Nie widzę w tym nic dziwnego. Kobitka musiała skoczyć po kasę i nie chciało jej się przebierać. Kwestia systemu kulturowego. W Polsce takie rzeczy dziwią.
A moja teoria jest taka: Był baran w szpitalu, (tam są bankomaty bo ciężko żeby chory który chce skorzystać ze sklepiku miał zapie**alać gdzieś na zewnątrz - w niektórych szpitalach są nawet 2-3 sklepiki nie wspominając o bufecie) zobaczył kobietę w szlafroku i klapkach więc wpadł na genialny pomysł: "k***a! Zrobię jej fote, wrzucę na Sadola, napisze, że zrobiona w sklepie, baba wariatka itp. i będę miał w ch*j piw, ale jestem zajebisty"

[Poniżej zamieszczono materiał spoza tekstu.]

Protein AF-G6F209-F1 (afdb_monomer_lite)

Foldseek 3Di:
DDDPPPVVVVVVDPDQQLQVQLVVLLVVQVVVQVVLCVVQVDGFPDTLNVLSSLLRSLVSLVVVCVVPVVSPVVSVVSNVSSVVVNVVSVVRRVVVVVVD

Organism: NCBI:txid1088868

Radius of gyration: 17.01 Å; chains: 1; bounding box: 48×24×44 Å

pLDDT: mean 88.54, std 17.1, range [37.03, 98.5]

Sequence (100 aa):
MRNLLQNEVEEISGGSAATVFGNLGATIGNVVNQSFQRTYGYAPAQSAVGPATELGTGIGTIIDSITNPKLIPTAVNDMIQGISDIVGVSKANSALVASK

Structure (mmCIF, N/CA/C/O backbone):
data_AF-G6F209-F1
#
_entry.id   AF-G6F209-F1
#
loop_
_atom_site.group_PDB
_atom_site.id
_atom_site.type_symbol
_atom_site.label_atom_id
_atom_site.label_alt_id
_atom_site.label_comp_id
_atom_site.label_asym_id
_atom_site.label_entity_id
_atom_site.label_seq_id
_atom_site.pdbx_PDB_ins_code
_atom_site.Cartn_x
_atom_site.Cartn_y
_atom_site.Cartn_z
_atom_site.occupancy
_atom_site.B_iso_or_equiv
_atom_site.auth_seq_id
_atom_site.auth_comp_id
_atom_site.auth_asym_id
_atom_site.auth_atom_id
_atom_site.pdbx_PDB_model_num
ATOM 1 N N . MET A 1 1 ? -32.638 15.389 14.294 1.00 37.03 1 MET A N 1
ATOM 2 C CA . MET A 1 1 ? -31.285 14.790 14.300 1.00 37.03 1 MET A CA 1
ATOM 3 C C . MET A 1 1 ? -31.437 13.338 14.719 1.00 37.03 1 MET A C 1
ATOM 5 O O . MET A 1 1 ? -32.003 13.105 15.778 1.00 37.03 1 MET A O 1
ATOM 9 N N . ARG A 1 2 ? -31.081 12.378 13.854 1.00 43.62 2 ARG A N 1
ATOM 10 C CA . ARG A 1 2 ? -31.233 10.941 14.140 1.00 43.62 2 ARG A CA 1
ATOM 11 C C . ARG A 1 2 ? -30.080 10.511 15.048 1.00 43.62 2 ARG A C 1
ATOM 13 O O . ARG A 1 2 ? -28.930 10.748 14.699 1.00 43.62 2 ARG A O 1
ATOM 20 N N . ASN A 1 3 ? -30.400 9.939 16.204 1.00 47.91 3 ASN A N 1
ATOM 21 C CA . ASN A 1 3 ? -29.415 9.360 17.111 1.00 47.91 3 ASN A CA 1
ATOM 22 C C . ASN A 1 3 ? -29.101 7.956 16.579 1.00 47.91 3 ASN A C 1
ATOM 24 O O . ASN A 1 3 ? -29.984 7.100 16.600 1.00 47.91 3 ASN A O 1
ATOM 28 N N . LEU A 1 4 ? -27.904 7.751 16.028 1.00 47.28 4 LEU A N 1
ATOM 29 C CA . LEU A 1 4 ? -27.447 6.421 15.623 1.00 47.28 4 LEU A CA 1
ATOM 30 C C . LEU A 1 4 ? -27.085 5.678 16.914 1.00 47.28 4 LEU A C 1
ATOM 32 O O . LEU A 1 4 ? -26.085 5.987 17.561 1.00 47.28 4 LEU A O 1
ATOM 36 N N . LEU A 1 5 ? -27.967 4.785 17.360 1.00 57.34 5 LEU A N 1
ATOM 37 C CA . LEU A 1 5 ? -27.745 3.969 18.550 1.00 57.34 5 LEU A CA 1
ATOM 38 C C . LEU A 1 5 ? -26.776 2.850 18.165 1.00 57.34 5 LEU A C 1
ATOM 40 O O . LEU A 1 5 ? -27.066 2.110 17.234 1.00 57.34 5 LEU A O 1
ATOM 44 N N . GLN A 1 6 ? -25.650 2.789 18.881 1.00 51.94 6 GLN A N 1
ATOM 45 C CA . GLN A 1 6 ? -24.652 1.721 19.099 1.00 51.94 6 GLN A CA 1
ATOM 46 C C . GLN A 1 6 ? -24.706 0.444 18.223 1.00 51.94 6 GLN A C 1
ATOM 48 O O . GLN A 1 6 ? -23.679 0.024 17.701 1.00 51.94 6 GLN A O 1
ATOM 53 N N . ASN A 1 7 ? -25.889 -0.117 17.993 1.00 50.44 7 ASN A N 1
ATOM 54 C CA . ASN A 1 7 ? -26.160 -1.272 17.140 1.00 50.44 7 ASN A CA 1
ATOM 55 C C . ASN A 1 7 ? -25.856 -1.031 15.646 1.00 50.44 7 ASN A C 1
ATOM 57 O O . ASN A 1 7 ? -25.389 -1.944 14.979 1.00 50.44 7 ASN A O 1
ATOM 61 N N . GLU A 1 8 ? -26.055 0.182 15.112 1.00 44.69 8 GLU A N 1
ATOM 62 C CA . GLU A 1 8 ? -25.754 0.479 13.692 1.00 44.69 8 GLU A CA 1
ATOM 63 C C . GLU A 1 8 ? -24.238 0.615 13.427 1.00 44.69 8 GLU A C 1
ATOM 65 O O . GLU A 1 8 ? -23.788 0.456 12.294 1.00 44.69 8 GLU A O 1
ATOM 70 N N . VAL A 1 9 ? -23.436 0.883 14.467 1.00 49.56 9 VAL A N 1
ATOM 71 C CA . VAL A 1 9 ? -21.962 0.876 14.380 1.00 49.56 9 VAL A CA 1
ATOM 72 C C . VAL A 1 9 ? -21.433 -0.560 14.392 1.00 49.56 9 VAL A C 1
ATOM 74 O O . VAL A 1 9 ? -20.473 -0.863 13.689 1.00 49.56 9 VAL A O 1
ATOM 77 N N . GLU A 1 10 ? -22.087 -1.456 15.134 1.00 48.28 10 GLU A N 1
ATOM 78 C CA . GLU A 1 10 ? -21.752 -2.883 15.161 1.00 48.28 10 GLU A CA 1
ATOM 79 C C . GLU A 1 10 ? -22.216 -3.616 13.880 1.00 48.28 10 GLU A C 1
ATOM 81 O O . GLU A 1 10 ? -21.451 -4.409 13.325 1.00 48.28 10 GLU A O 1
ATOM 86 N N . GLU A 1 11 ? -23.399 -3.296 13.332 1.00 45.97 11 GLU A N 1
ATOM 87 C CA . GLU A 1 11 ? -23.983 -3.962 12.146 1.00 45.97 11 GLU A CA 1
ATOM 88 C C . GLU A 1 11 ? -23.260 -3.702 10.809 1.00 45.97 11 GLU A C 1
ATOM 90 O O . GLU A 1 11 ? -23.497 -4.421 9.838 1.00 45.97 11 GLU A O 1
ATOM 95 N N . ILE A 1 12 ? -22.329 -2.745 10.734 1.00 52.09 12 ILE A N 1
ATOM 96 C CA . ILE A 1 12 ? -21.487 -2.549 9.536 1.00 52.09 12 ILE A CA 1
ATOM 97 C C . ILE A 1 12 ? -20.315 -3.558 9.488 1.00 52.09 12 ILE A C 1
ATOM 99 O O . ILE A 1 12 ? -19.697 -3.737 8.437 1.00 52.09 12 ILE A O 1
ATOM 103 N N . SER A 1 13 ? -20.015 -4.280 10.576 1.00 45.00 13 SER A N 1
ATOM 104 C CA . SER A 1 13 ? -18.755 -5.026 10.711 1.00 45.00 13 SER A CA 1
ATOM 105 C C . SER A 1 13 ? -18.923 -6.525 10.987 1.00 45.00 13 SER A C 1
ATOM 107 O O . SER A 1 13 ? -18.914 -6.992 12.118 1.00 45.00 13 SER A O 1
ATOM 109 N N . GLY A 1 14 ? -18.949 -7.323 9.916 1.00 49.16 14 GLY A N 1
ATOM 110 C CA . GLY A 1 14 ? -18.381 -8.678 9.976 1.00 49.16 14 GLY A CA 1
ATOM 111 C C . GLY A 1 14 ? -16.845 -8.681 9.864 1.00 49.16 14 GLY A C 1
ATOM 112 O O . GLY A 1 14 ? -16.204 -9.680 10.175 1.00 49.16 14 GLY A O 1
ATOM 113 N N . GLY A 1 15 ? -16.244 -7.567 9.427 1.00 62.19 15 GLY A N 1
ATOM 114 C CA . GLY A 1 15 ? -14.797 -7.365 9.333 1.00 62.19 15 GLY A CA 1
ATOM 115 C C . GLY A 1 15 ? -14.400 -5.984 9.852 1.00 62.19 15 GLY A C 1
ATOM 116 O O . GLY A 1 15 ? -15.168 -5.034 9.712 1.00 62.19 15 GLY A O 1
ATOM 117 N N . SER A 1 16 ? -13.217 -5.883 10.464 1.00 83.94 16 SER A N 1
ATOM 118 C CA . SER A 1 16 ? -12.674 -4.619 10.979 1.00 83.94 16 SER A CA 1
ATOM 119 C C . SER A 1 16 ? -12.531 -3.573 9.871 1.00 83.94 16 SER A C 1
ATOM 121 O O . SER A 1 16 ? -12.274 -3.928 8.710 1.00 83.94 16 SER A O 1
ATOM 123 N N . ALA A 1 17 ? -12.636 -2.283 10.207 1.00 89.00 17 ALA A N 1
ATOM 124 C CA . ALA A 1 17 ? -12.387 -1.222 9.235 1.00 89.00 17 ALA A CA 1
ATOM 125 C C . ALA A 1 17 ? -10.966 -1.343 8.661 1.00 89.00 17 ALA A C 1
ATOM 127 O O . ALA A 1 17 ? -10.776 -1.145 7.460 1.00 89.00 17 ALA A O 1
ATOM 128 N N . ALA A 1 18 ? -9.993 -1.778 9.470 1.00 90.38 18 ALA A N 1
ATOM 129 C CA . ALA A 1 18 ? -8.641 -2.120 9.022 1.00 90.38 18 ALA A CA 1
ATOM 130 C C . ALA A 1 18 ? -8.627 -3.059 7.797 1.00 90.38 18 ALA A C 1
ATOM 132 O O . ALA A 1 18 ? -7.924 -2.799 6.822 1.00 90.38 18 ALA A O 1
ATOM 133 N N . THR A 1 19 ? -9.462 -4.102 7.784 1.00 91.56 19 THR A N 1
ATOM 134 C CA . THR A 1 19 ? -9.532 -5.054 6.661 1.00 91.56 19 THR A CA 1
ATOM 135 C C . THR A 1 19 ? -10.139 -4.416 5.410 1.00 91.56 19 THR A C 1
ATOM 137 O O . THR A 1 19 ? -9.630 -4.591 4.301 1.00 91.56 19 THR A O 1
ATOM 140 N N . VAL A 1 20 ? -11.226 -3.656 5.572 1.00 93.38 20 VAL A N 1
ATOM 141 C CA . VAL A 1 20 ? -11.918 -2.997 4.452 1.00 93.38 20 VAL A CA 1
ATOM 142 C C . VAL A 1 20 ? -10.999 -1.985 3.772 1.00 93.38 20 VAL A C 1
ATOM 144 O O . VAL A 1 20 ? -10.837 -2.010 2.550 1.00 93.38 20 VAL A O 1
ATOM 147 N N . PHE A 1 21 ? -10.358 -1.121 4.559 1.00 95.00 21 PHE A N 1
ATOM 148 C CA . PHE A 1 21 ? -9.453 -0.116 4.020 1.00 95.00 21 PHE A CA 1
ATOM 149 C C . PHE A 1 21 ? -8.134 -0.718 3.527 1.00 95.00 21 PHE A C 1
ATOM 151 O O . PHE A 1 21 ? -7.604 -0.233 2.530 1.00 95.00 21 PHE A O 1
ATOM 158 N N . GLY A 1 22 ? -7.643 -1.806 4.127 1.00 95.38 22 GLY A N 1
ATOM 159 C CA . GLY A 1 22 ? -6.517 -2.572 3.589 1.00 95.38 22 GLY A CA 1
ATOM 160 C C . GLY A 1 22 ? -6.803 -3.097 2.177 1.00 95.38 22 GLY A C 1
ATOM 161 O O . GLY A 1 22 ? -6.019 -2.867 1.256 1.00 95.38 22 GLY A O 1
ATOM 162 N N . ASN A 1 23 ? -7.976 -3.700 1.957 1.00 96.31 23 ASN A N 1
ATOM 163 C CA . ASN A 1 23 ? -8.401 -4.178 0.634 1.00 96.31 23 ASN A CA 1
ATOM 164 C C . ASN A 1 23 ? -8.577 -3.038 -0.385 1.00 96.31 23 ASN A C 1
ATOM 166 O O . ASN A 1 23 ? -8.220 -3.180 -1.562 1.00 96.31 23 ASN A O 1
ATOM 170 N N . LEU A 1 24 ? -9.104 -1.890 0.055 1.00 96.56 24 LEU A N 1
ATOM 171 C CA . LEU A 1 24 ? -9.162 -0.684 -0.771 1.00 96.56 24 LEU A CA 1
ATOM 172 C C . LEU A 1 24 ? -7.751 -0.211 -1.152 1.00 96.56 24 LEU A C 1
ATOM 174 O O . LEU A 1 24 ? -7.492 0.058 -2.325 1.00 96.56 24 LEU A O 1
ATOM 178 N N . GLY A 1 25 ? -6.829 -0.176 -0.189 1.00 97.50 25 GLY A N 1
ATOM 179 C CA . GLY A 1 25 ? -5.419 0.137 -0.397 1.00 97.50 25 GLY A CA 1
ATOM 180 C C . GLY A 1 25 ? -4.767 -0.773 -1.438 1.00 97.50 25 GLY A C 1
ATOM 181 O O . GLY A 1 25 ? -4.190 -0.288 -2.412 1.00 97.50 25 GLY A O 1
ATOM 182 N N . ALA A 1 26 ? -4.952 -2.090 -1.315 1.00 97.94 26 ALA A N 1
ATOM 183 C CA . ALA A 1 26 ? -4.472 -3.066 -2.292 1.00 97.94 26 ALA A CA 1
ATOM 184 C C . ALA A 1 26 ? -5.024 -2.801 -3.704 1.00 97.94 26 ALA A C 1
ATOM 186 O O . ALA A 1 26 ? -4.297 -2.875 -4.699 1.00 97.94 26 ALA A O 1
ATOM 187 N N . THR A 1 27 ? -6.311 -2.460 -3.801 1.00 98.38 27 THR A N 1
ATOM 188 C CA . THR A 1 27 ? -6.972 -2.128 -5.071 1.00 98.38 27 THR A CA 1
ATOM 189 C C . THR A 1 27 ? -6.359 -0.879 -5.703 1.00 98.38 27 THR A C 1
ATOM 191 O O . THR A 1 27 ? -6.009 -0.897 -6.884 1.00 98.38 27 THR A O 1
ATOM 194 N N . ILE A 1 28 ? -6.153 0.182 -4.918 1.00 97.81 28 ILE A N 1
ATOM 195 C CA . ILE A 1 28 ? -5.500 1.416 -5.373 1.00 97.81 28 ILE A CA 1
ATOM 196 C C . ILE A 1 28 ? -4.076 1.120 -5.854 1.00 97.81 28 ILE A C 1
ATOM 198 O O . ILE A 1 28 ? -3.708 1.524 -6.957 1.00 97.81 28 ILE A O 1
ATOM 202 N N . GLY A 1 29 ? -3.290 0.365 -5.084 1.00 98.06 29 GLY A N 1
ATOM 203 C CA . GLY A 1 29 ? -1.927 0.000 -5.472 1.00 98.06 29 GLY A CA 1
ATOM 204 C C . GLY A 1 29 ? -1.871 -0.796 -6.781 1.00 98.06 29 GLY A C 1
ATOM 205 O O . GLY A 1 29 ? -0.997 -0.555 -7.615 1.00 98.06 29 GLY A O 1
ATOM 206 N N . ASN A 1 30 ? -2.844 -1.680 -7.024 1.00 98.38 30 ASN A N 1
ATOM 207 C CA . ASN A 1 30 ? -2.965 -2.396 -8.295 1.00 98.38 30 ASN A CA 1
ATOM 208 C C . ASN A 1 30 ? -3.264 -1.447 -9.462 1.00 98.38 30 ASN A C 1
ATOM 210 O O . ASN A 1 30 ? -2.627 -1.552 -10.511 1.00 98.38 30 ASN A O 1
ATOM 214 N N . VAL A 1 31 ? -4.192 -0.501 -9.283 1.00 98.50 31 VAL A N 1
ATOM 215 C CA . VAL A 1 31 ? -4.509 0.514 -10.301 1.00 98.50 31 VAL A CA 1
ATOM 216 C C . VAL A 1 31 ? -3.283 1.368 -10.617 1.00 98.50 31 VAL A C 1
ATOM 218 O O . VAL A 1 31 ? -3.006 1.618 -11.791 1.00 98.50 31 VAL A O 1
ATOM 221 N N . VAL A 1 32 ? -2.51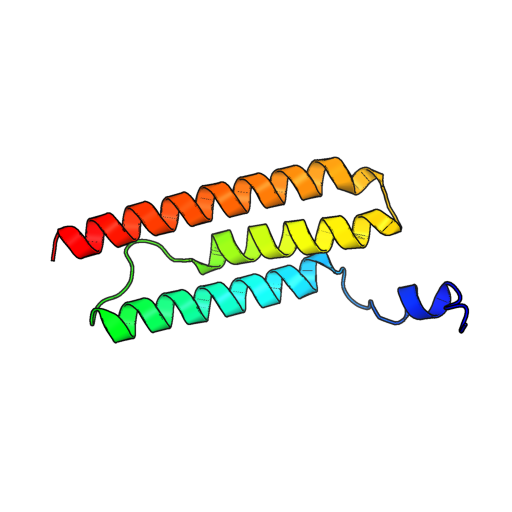4 1.770 -9.604 1.00 97.81 32 VAL A N 1
ATOM 222 C CA . VAL A 1 32 ? -1.272 2.536 -9.787 1.00 97.81 32 VAL A CA 1
ATOM 223 C C . VAL A 1 32 ? -0.242 1.729 -10.579 1.00 97.81 32 VAL A C 1
ATOM 225 O O . VAL A 1 32 ? 0.281 2.236 -11.570 1.00 97.81 32 VAL A O 1
ATOM 228 N N . ASN A 1 33 ? -0.001 0.464 -10.224 1.00 98.12 33 ASN A N 1
ATOM 229 C CA . ASN A 1 33 ? 0.929 -0.401 -10.957 1.00 98.12 33 ASN A CA 1
ATOM 230 C C . ASN A 1 33 ? 0.516 -0.589 -12.424 1.00 98.12 33 ASN A C 1
ATOM 232 O O . ASN A 1 33 ? 1.344 -0.467 -13.328 1.00 98.12 33 ASN A O 1
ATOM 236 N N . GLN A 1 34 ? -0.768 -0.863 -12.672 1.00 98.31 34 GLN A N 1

Jeszcze k***a pancerna, emigrant pie**olony, jak coraz więcej tych cygańskich mord na forum, wyzywa naszą ojczyznę od cebulandu. A ch*j ci w oko! Wypie**alaj do Anglii na plantacje.
Znam ludzi, którzy 100 metrów od domu/bloku nie wyjdą nie ubrani "na wyjściowo", a znam takich co mają tak wyj***ne, że przejadą dziesiątki kilometrów ubrani byle jak.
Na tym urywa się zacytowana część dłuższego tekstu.